La casa de la señorita tenía dos pisos, y cuando Carmelo llegaba, por lo general, empezaban a leer en la sala, donde ella lo esperaba con un baso de refresco bien helado, si estaban en verano, además de unas galletitas o algún pastelillo que en ciertas ocasiones Carmelo comía con algo de dificultad.
Doña Blanca lo miraba comer, y con un aire de sobre protección maternal le acercaba una servilleta, diciéndole:
--No te preocupes mi vida, que estamos en confianza. Come tranquilo, y después que te limpies la boquita y tus manitos, comenzamos a leer.
Ya Carmelo le había contado algo de eso a Carlota, quien esa noche aprovechó para preguntarle por curiosidad:
--Ay, me vas a matar pero es que soy muy chismosa, jajaja. No puedo resistir la tentación de preguntarte: ¿Cómo te diste cuenta, cómo descubriste que la blanquita era gorda?

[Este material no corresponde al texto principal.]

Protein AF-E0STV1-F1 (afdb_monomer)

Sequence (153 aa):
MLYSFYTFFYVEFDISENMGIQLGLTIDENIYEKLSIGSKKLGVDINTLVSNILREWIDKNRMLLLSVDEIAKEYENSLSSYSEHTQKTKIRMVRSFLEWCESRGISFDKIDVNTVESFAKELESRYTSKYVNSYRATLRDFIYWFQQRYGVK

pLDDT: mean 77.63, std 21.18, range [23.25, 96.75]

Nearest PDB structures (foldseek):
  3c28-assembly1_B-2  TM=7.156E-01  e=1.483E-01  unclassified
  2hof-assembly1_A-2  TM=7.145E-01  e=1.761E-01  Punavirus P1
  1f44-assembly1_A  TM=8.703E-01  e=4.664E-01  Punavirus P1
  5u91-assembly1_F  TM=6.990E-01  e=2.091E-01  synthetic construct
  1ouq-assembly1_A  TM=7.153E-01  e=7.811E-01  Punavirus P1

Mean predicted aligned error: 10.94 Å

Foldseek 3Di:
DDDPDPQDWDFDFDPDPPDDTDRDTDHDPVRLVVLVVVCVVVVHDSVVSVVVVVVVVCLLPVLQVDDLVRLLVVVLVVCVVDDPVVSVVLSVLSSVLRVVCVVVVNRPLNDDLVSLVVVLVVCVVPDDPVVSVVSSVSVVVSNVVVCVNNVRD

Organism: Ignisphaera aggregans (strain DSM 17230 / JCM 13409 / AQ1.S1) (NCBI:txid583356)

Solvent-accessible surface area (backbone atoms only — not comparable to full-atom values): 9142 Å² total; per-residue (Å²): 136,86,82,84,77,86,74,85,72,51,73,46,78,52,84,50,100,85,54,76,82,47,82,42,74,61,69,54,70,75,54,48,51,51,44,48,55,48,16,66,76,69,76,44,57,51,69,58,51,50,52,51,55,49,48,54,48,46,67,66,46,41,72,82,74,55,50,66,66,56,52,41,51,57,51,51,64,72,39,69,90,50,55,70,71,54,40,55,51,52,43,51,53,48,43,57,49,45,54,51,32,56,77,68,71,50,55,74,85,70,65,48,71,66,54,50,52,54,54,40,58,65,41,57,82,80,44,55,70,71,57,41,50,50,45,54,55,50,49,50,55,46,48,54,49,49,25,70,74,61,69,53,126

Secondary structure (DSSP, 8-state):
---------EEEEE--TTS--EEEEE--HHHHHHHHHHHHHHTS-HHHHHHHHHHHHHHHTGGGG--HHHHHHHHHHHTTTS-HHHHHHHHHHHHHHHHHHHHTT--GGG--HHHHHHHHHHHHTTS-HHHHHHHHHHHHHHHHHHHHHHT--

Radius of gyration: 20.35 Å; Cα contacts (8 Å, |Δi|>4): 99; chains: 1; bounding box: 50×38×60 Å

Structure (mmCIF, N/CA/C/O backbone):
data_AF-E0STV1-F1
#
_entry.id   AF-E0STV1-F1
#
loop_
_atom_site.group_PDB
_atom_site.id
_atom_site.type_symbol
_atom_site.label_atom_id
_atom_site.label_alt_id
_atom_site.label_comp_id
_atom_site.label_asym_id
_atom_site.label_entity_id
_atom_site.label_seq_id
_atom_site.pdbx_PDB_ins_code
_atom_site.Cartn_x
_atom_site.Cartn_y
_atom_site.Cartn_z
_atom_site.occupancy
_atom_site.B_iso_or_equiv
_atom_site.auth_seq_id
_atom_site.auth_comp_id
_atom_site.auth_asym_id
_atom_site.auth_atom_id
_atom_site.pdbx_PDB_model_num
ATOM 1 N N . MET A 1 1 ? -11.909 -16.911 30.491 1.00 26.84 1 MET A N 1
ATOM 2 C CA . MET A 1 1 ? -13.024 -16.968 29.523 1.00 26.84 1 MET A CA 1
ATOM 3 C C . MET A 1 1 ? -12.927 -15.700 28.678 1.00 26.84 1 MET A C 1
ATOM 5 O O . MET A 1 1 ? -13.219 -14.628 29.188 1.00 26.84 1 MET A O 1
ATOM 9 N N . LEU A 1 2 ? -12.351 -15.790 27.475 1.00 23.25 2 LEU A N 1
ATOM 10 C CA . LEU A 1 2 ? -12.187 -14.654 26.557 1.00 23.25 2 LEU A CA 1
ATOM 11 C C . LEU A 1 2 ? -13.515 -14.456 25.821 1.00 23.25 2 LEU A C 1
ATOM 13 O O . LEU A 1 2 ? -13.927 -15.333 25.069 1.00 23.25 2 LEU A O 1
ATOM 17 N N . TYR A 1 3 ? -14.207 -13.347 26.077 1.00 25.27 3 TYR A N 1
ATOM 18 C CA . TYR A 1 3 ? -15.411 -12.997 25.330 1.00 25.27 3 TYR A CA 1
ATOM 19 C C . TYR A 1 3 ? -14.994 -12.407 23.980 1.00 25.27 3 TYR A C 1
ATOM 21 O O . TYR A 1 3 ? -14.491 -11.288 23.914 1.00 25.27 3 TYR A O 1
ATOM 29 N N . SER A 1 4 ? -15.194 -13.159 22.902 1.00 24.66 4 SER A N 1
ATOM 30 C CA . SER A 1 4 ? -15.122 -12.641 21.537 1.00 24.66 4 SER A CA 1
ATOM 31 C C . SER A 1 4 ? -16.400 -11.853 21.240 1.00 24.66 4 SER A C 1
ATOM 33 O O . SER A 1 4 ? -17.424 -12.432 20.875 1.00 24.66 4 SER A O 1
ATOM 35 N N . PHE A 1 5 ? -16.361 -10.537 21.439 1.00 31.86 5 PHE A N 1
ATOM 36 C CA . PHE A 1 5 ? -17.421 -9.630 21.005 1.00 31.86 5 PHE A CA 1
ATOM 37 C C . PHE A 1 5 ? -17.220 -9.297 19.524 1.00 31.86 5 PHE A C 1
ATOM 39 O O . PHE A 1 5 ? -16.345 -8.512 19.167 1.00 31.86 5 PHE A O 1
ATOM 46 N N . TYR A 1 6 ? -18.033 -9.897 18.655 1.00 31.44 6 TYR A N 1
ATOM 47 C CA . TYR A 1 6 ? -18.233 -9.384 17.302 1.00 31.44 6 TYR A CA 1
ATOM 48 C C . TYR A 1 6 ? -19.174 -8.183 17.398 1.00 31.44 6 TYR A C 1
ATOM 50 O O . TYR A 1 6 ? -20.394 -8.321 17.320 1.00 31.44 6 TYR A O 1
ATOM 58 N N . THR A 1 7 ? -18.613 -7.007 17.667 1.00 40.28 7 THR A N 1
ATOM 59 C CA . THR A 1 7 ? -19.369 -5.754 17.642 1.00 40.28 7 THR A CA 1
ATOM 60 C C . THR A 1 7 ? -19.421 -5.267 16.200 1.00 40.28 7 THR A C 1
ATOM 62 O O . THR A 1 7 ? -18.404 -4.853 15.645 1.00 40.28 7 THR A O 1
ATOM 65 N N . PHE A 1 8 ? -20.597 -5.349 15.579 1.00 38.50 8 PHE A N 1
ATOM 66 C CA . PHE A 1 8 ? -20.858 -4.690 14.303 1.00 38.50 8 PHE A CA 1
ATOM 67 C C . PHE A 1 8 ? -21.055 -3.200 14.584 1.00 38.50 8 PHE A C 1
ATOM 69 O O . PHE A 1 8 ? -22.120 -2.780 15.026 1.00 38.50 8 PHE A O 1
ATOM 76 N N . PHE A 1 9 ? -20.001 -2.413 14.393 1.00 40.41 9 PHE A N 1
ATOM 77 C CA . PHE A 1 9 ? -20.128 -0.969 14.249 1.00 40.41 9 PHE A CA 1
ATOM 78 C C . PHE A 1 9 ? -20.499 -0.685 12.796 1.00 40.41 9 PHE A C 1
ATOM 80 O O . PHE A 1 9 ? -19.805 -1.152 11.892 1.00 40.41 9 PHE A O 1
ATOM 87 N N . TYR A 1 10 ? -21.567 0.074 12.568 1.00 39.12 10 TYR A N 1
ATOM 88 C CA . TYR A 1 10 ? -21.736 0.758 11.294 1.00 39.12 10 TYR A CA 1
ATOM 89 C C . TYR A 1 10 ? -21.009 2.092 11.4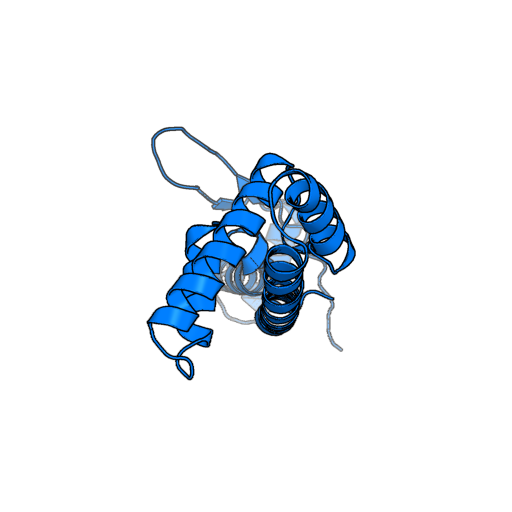20 1.00 39.12 10 TYR A C 1
ATOM 91 O O . TYR A 1 10 ? -21.384 2.950 12.218 1.00 39.12 10 TYR A O 1
ATOM 99 N N . VAL A 1 11 ? -19.902 2.209 10.695 1.00 41.00 11 VAL A N 1
ATOM 100 C CA . VAL A 1 11 ? -19.231 3.487 10.488 1.00 41.00 11 VAL A CA 1
ATOM 101 C C . VAL A 1 11 ? -19.924 4.122 9.292 1.00 41.00 11 VAL A C 1
ATOM 103 O O . VAL A 1 11 ? -19.769 3.644 8.167 1.00 41.00 11 VAL A O 1
ATOM 106 N N . GLU A 1 12 ? -20.735 5.146 9.538 1.00 36.31 12 GLU A N 1
ATOM 107 C CA . GLU A 1 12 ? -21.268 5.972 8.459 1.00 36.31 12 GLU A CA 1
ATOM 108 C C . GLU A 1 12 ? -20.202 7.001 8.085 1.00 36.31 12 GLU A C 1
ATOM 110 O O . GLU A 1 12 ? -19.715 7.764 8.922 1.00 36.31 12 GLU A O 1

Carmelo le iba a empezar a responder, pero antes Carlota le hizo una indicación:
--Cuando me hables, voltea la cara hacia mí.
Carmelo aceptó aquello, porque sabía que su amiga le decía las cosas en muy buena onda, por su bien, y ya volteada la cara hacia ella le empezó a contar:
--Llegué a eso de las cinco de la tarde, y se demoraron en abrir la puerta. Ya era la tercera vez que iba.